:: The input

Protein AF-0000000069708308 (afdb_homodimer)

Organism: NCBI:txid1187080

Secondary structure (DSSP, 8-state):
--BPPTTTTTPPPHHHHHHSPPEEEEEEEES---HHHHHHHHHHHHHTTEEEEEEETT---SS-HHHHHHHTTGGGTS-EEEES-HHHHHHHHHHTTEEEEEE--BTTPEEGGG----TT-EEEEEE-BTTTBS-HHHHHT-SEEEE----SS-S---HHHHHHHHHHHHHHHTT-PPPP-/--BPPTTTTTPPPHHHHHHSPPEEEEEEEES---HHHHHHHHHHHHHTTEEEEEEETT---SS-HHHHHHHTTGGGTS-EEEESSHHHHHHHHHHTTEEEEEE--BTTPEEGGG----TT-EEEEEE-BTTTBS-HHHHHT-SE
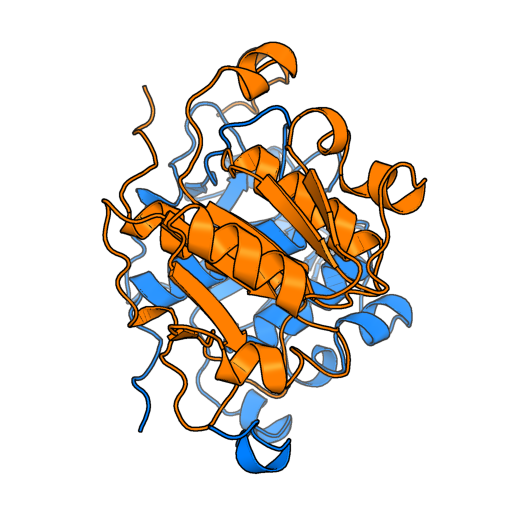EEE----SS-S---HHHHHHHHHHHHHHHTT-PPPP-

Structure (mmCIF, N/CA/C/O backbone):
data_AF-0000000069708308-model_v1
#
loop_
_entity.id
_entity.type
_entity.pdbx_description
1 polymer 'SpoU rRNA methylase family protein'
#
loop_
_atom_site.group_PDB
_atom_site.id
_atom_site.type_symbol
_atom_site.label_atom_id
_atom_site.label_alt_id
_atom_site.label_comp_id
_atom_site.label_asym_id
_atom_site.label_entity_id
_atom_site.label_seq_id
_atom_site.pdbx_PDB_ins_code
_atom_site.Cartn_x
_atom_site.Cartn_y
_atom_site.Cartn_z
_atom_site.occupancy
_atom_site.B_iso_or_equiv
_atom_site.auth_seq_id
_atom_site.auth_comp_id
_atom_site.auth_asym_id
_atom_site.auth_atom_id
_atom_site.pdbx_PDB_model_num
ATOM 1 N N . MET A 1 1 ? -22.844 14.891 -0.246 1 83.75 1 MET A N 1
ATOM 2 C CA . MET A 1 1 ? -21.859 13.812 -0.228 1 83.75 1 MET A CA 1
ATOM 3 C C . MET A 1 1 ? -22.156 12.82 0.888 1 83.75 1 MET A C 1
ATOM 5 O O . MET A 1 1 ? -22.344 13.211 2.043 1 83.75 1 MET A O 1
ATOM 9 N N . LYS A 1 2 ? -22.516 11.578 0.481 1 88.5 2 LYS A N 1
ATOM 10 C CA . LYS A 1 2 ? -22.906 10.562 1.453 1 88.5 2 LYS A CA 1
ATOM 11 C C . LYS A 1 2 ? -22.016 9.336 1.356 1 88.5 2 LYS A C 1
ATOM 13 O O . LYS A 1 2 ? -21.656 8.906 0.258 1 88.5 2 LYS A O 1
ATOM 18 N N . LYS A 1 3 ? -21.672 8.805 2.572 1 92.25 3 LYS A N 1
ATOM 19 C CA . LYS A 1 3 ? -20.953 7.539 2.586 1 92.25 3 LYS A CA 1
ATOM 20 C C . LYS A 1 3 ? -21.812 6.406 2.035 1 92.25 3 LYS A C 1
ATOM 22 O O . LYS A 1 3 ? -23.016 6.316 2.352 1 92.25 3 LYS A O 1
ATOM 27 N N . LEU A 1 4 ? -21.156 5.578 1.292 1 90.06 4 LEU A N 1
ATOM 28 C CA . LEU A 1 4 ? -21.906 4.465 0.721 1 90.06 4 LEU A CA 1
ATOM 
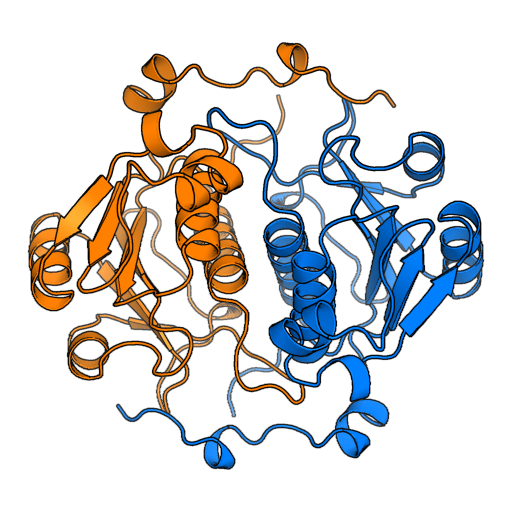29 C C . LEU A 1 4 ? -22.094 3.35 1.744 1 90.06 4 LEU A C 1
ATOM 31 O O . LEU A 1 4 ? -21.156 3.027 2.488 1 90.06 4 LEU A O 1
ATOM 35 N N . SER A 1 5 ? -23.344 2.875 1.785 1 86.12 5 SER A N 1
ATOM 36 C CA . SER A 1 5 ? -23.609
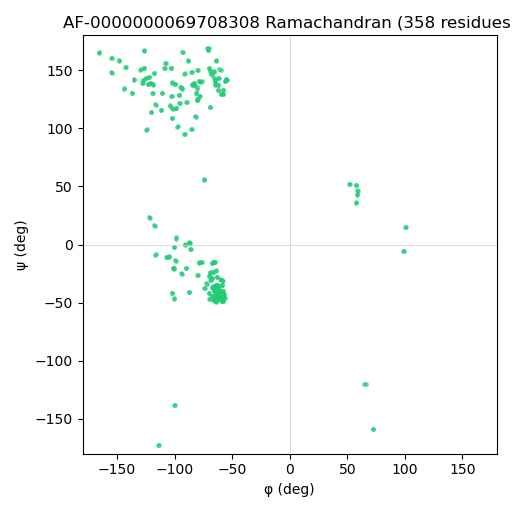 1.694 2.602 1 86.12 5 SER A CA 1
ATOM 37 C C . SER A 1 5 ? -22.984 0.445 1.986 1 86.12 5 SER A C 1
ATOM 39 O O . SER A 1 5 ? -22.562 0.462 0.829 1 86.12 5 SER A O 1
ATOM 41 N N . MET A 1 6 ? -22.969 -0.642 2.779 1 85.5 6 MET A N 1
ATOM 42 C CA . MET A 1 6 ? -22.438 -1.907 2.279 1 85.5 6 MET A CA 1
ATOM 43 C C . MET A 1 6 ? -23.203 -2.363 1.037 1 85.5 6 MET A C 1
ATOM 45 O O . MET A 1 6 ? -22.609 -2.891 0.098 1 85.5 6 MET A O 1
ATOM 49 N N . GLU A 1 7 ? -24.422 -2.066 1.084 1 85.88 7 GLU A N 1
ATOM 50 C CA . GLU A 1 7 ? -25.266 -2.434 -0.05 1 85.88 7 GLU A CA 1
ATOM 51 C C . GLU A 1 7 ? -24.984 -1.558 -1.265 1 85.88 7 GLU A C 1
ATOM 53 O O . GLU A 1 7 ? -24.938 -2.049 -2.395 1 85.88 7 GLU A O 1
ATOM 58 N N . GLU A 1 8 ? -24.656 -0.365 -1.048 1 89.62 8 GLU A N 1
ATOM 59 C CA . GLU A 1 8 ? -24.453 0.607 -2.117 1 89.62 8 GLU A CA 1
ATOM 60 C C . GLU A 1 8 ? -23.094 0.425 -2.775 1 89.62 8 GLU A C 1
ATOM 62 O O . GLU A 1 8 ? -22.859 0.922 -3.879 1 89.62 8 GLU A O 1
ATOM 67 N N . LEU A 1 9 ? -22.234 -0.311 -2.102 1 89.56 9 LEU A N 1
ATOM 68 C CA . LEU A 1 9 ? -20.906 -0.54 -2.652 1 89.56 9 LEU A CA 1
ATOM 69 C C . LEU A 1 9 ? -20.953 -1.576 -3.77 1 89.56 9 LEU A C 1
ATOM 71 O O . LEU A 1 9 ? -20 -1.688 -4.559 1 89.56 9 LEU A O 1
ATOM 75 N N . ASN A 1 10 ? -22 -2.375 -3.959 1 89.88 10 ASN A N 1
ATOM 76 C CA . ASN A 1 10 ? -22.203 -3.348 -5.031 1 89.88 10 ASN A CA 1
ATOM 77 C C . ASN A 1 10 ? -21.016 -4.301 -5.148 1 89.88 10 ASN A C 1
ATOM 79 O O . ASN A 1 10 ? -20.469 -4.496 -6.242 1 89.88 10 ASN A O 1
ATOM 83 N N . ARG A 1 11 ? -20.672 -4.891 -4 1 95 11 ARG A N 1
ATOM 84 C CA . ARG A 1 11 ? -19.562 -5.824 -3.984 1 95 11 ARG A CA 1
ATOM 85 C C . ARG A 1 11 ? -19.984 -7.199 -4.496 1 95 11 ARG A C 1
ATOM 87 O O . ARG A 1 11 ? -21.141 -7.582 -4.363 1 95 11 ARG A O 1
ATOM 94 N N . LEU A 1 12 ? -19.016 -7.824 -5.07 1 97.12 12 LEU A N 1
ATOM 95 C CA . LEU A 1 12 ? -19.266 -9.18 -5.547 1 97.12 12 LEU A CA 1
ATOM 96 C C . LEU A 1 12 ? -19.469 -10.141 -4.379 1 97.12 12 LEU A C 1
ATOM 98 O O . LEU A 1 12 ? -18.875 -9.969 -3.314 1 97.12 12 LEU A O 1
ATOM 102 N N . SER A 1 13 ? -20.328 -11.125 -4.621 1 97.69 13 SER A N 1
ATOM 103 C CA . SER A 1 13 ? -20.281 -12.289 -3.74 1 97.69 13 SER A CA 1
ATOM 104 C C . SER A 1 13 ? -19.031 -13.125 -3.982 1 97.69 13 SER A C 1
ATOM 106 O O . SER A 1 13 ? -18.328 -12.93 -4.98 1 97.69 13 SER A O 1
ATOM 108 N N . VAL A 1 14 ? -18.766 -14.047 -3.061 1 98.25 14 VAL A N 1
ATOM 109 C CA . VAL A 1 14 ? -17.641 -14.945 -3.217 1 98.25 14 VAL A CA 1
ATOM 110 C C . VAL A 1 14 ? -17.781 -15.742 -4.512 1 98.25 14 VAL A C 1
ATOM 112 O O . VAL A 1 14 ? -16.812 -15.898 -5.262 1 98.25 14 VAL A O 1
ATOM 115 N N . GLU A 1 15 ? -18.953 -16.188 -4.805 1 98.25 15 GLU A N 1
ATOM 116 C CA . GLU A 1 15 ? -19.219 -16.953 -6.012 1 98.25 15 GLU A CA 1
ATOM 117 C C . GLU A 1 15 ? -19 -16.125 -7.266 1 98.25 15 GLU A C 1
ATOM 119 O O . GLU A 1 15 ? -18.391 -16.578 -8.234 1 98.25 15 GLU A O 1
ATOM 124 N N . GLU A 1 16 ? -19.516 -14.93 -7.234 1 98.25 16 GLU A N 1
ATOM 125 C CA . GLU A 1 16 ? -19.312 -14.031 -8.359 1 98.25 16 GLU A CA 1
ATOM 126 C C . GLU A 1 16 ? -17.844 -13.719 -8.578 1 98.25 16 GLU A C 1
ATOM 128 O O . GLU A 1 16 ? -17.359 -13.664 -9.711 1 98.25 16 GLU A O 1
ATOM 133 N N . PHE A 1 17 ? -17.125 -13.547 -7.477 1 98.56 17 PHE A N 1
ATOM 134 C CA . PHE A 1 17 ? -15.688 -13.297 -7.551 1 98.56 17 PHE A CA 1
ATOM 135 C C . PHE A 1 17 ? -14.984 -14.414 -8.305 1 98.56 17 PHE A C 1
ATOM 137 O O . PHE A 1 17 ? -14.164 -14.156 -9.188 1 98.56 17 PHE A O 1
ATOM 144 N N . LYS A 1 18 ? -15.328 -15.602 -7.977 1 98.19 18 LYS A N 1
ATOM 145 C CA . LYS A 1 18 ? -14.664 -16.766 -8.539 1 98.19 18 LYS A CA 1
ATOM 146 C C . LYS A 1 18 ? -14.93 -16.891 -10.039 1 98.19 18 LYS A C 1
ATOM 148 O O . LYS A 1 18 ? -14.094 -17.406 -10.781 1 98.19 18 LYS A O 1
ATOM 153 N N . LYS A 1 19 ? -16.031 -16.297 -10.508 1 98 19 LYS A N 1
ATOM 154 C CA . LYS A 1 19 ? -16.422 -16.438 -11.906 1 98 19 LYS A CA 1
ATOM 155 C C . LYS A 1 19 ? -16 -15.219 -12.719 1 98 19 LYS A C 1
ATOM 157 O O . LYS A 1 19 ? -16.016 -15.25 -13.953 1 98 19 LYS A O 1
ATOM 162 N N . THR A 1 20 ? -15.641 -14.195 -12.008 1 97.62 20 THR A N 1
ATOM 163 C CA . THR A 1 20 ? -15.25 -12.945 -12.656 1 97.62 20 THR A CA 1
ATOM 164 C C . THR A 1 20 ? -13.844 -13.055 -13.234 1 97.62 20 THR A C 1
ATOM 166 O O . THR A 1 20 ? -12.961 -13.664 -12.625 1 97.62 20 THR A O 1
ATOM 169 N N . ASP A 1 21 ? -13.695 -12.453 -14.445 1 97.56 21 ASP A N 1
ATOM 170 C CA . ASP A 1 21 ? -12.352 -12.391 -15.016 1 97.56 21 ASP A CA 1
ATOM 171 C C . ASP A 1 21 ? -11.367 -11.734 -14.047 1 97.56 21 ASP A C 1
ATOM 173 O O . ASP A 1 21 ? -11.703 -10.734 -13.406 1 97.56 21 ASP A O 1
ATOM 177 N N . LYS A 1 22 ? -10.203 -12.266 -14.031 1 98.38 22 LYS A N 1
ATOM 178 C CA . LYS A 1 22 ? -9.227 -11.82 -13.039 1 98.38 22 LYS A CA 1
ATOM 179 C C . LYS A 1 22 ? -8.188 -10.898 -13.672 1 98.38 22 LYS A C 1
ATOM 181 O O . LYS A 1 22 ? -7.957 -10.945 -14.883 1 98.38 22 LYS A O 1
ATOM 186 N N . THR A 1 23 ? -7.684 -10.016 -12.773 1 98.06 23 THR A N 1
ATOM 187 C CA . THR A 1 23 ? -6.445 -9.336 -13.125 1 98.06 23 THR A CA 1
ATOM 188 C C . THR A 1 23 ? -5.316 -10.336 -13.359 1 98.06 23 THR A C 1
ATOM 190 O O . THR A 1 23 ? -5.125 -11.258 -12.555 1 98.06 23 THR A O 1
ATOM 193 N N . PRO A 1 24 ? -4.617 -10.211 -14.492 1 98.25 24 PRO A N 1
ATOM 194 C CA . PRO A 1 24 ? -3.598 -11.203 -14.828 1 98.25 24 PRO A CA 1
ATOM 195 C C . PRO A 1 24 ? -2.332 -11.055 -13.984 1 98.25 24 PRO A C 1
ATOM 197 O O . PRO A 1 24 ? -1.234 -10.914 -14.531 1 98.25 24 PRO A O 1
ATOM 200 N N . LEU A 1 25 ? -2.482 -11.086 -12.703 1 98.88 25 LEU A N 1
ATOM 201 C CA . LEU A 1 25 ? -1.411 -11.023 -11.719 1 98.88 25 LEU A CA 1
ATOM 202 C C . LEU A 1 25 ? -1.521 -12.18 -10.727 1 98.88 25 LEU A C 1
ATOM 204 O O . LEU A 1 25 ? -2.625 -12.57 -10.344 1 98.88 25 LEU A O 1
ATOM 208 N N . ALA A 1 26 ? -0.425 -12.711 -10.344 1 98.94 26 ALA A N 1
ATOM 209 C CA . ALA A 1 26 ? -0.285 -13.617 -9.203 1 98.94 26 ALA A CA 1
ATOM 210 C C . ALA A 1 26 ? 0.638 -13.023 -8.141 1 98.94 26 ALA A C 1
ATOM 212 O O . ALA A 1 26 ? 1.591 -12.305 -8.469 1 98.94 26 ALA A O 1
ATOM 213 N N . ILE A 1 27 ? 0.331 -13.344 -6.914 1 98.94 27 ILE A N 1
ATOM 214 C CA . ILE A 1 27 ? 1.161 -12.891 -5.805 1 98.94 27 ILE A CA 1
ATOM 215 C C . ILE A 1 27 ? 1.895 -14.078 -5.188 1 98.94 27 ILE A C 1
ATOM 217 O O . ILE A 1 27 ? 1.29 -15.125 -4.93 1 98.94 27 ILE A O 1
ATOM 221 N N . VAL A 1 28 ? 3.199 -13.922 -5.023 1 98.94 28 VAL A N 1
ATOM 222 C CA . VAL A 1 28 ? 4.008 -14.961 -4.395 1 98.94 28 VAL A CA 1
ATOM 223 C C . VAL A 1 28 ? 4.609 -14.43 -3.094 1 98.94 28 VAL A C 1
ATOM 225 O O . VAL A 1 28 ? 5.34 -13.438 -3.098 1 98.94 28 VAL A O 1
ATOM 228 N N . LEU A 1 29 ? 4.281 -15.086 -2.021 1 98.94 29 LEU A N 1
ATOM 229 C CA . LEU A 1 29 ? 4.848 -14.734 -0.722 1 98.94 29 LEU A CA 1
ATOM 230 C C . LEU A 1 29 ? 5.961 -15.711 -0.336 1 98.94 29 LEU A C 1
ATOM 232 O O . LEU A 1 29 ? 5.695 -16.859 -0.007 1 98.94 29 LEU A O 1
ATOM 236 N N . ASP A 1 30 ? 7.199 -15.18 -0.391 1 98.81 30 ASP A N 1
ATOM 237 C CA . ASP A 1 30 ? 8.406 -15.953 -0.121 1 98.81 30 ASP A CA 1
ATOM 238 C C . ASP A 1 30 ? 8.789 -15.883 1.355 1 98.81 30 ASP A C 1
ATOM 240 O O . ASP A 1 30 ? 9.531 -14.984 1.766 1 98.81 30 ASP A O 1
ATOM 244 N N . ASN A 1 31 ? 8.344 -16.891 2.129 1 98.69 31 ASN A N 1
ATOM 245 C CA . ASN A 1 31 ? 8.719 -17.031 3.531 1 98.69 31 ASN A CA 1
ATOM 246 C C . ASN A 1 31 ? 8.312 -15.812 4.348 1 98.69 31 ASN A C 1
ATOM 248 O O . ASN A 1 31 ? 9.102 -15.297 5.137 1 98.69 31 ASN A O 1
ATOM 252 N N . VAL A 1 32 ? 7.07 -15.375 4.137 1 98.56 32 VAL A N 1
ATOM 253 C CA . VAL A 1 32 ? 6.543 -14.242 4.895 1 98.56 32 VAL A CA 1
ATOM 254 C C . VAL A 1 32 ? 6.09 -14.711 6.273 1 98.56 32 VAL A C 1
ATOM 256 O O . VAL A 1 32 ? 5.246 -15.609 6.387 1 98.56 32 VAL A O 1
ATOM 259 N N . ARG A 1 33 ? 6.59 -14.125 7.324 1 97.31 33 ARG A N 1
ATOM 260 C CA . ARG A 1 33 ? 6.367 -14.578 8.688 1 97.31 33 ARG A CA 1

::::

Exercise:
Retype only this portion of the data above: the line containing "ATOM 181 O O", the line containing "ATOM 202 C C", and all lines between them, exactly.

Answer section:
ATOM 181 O O . LYS A 1 22 ? -7.957 -10.945 -14.883 1 98.38 22 LYS A O 1
ATOM 186 N N . THR A 1 23 ? -7.684 -10.016 -12.773 1 98.06 23 THR A N 1
ATOM 187 C CA . THR A 1 23 ? -6.445 -9.336 -13.125 1 98.06 23 THR A CA 1
ATOM 188 C C . THR A 1 23 ? -5.316 -10.336 -13.359 1 98.06 23 THR A C 1
ATOM 190 O O . THR A 1 23 ? -5.125 -11.258 -12.555 1 98.06 23 THR A O 1
ATOM 193 N N . PRO A 1 24 ? -4.617 -10.211 -14.492 1 98.25 24 PRO A N 1
ATOM 194 C CA . PRO A 1 24 ? -3.598 -11.203 -14.828 1 98.25 24 PRO A CA 1
ATOM 195 C C . PRO A 1 24 ? -2.332 -11.055 -13.984 1 98.25 24 PRO A C 1
ATOM 197 O O . PRO A 1 24 ? -1.234 -10.914 -14.531 1 98.25 24 PRO A O 1
ATOM 200 N N . LEU A 1 25 ? -2.482 -11.086 -12.703 1 98.88 25 LEU A N 1
ATOM 201 C CA . LEU A 1 25 ? -1.411 -11.023 -11.719 1 98.88 25 LEU A CA 1
ATOM 202 C C . LEU A 1 25 ? -1.521 -12.18 -10.727 1 98.88 25 LEU A C 1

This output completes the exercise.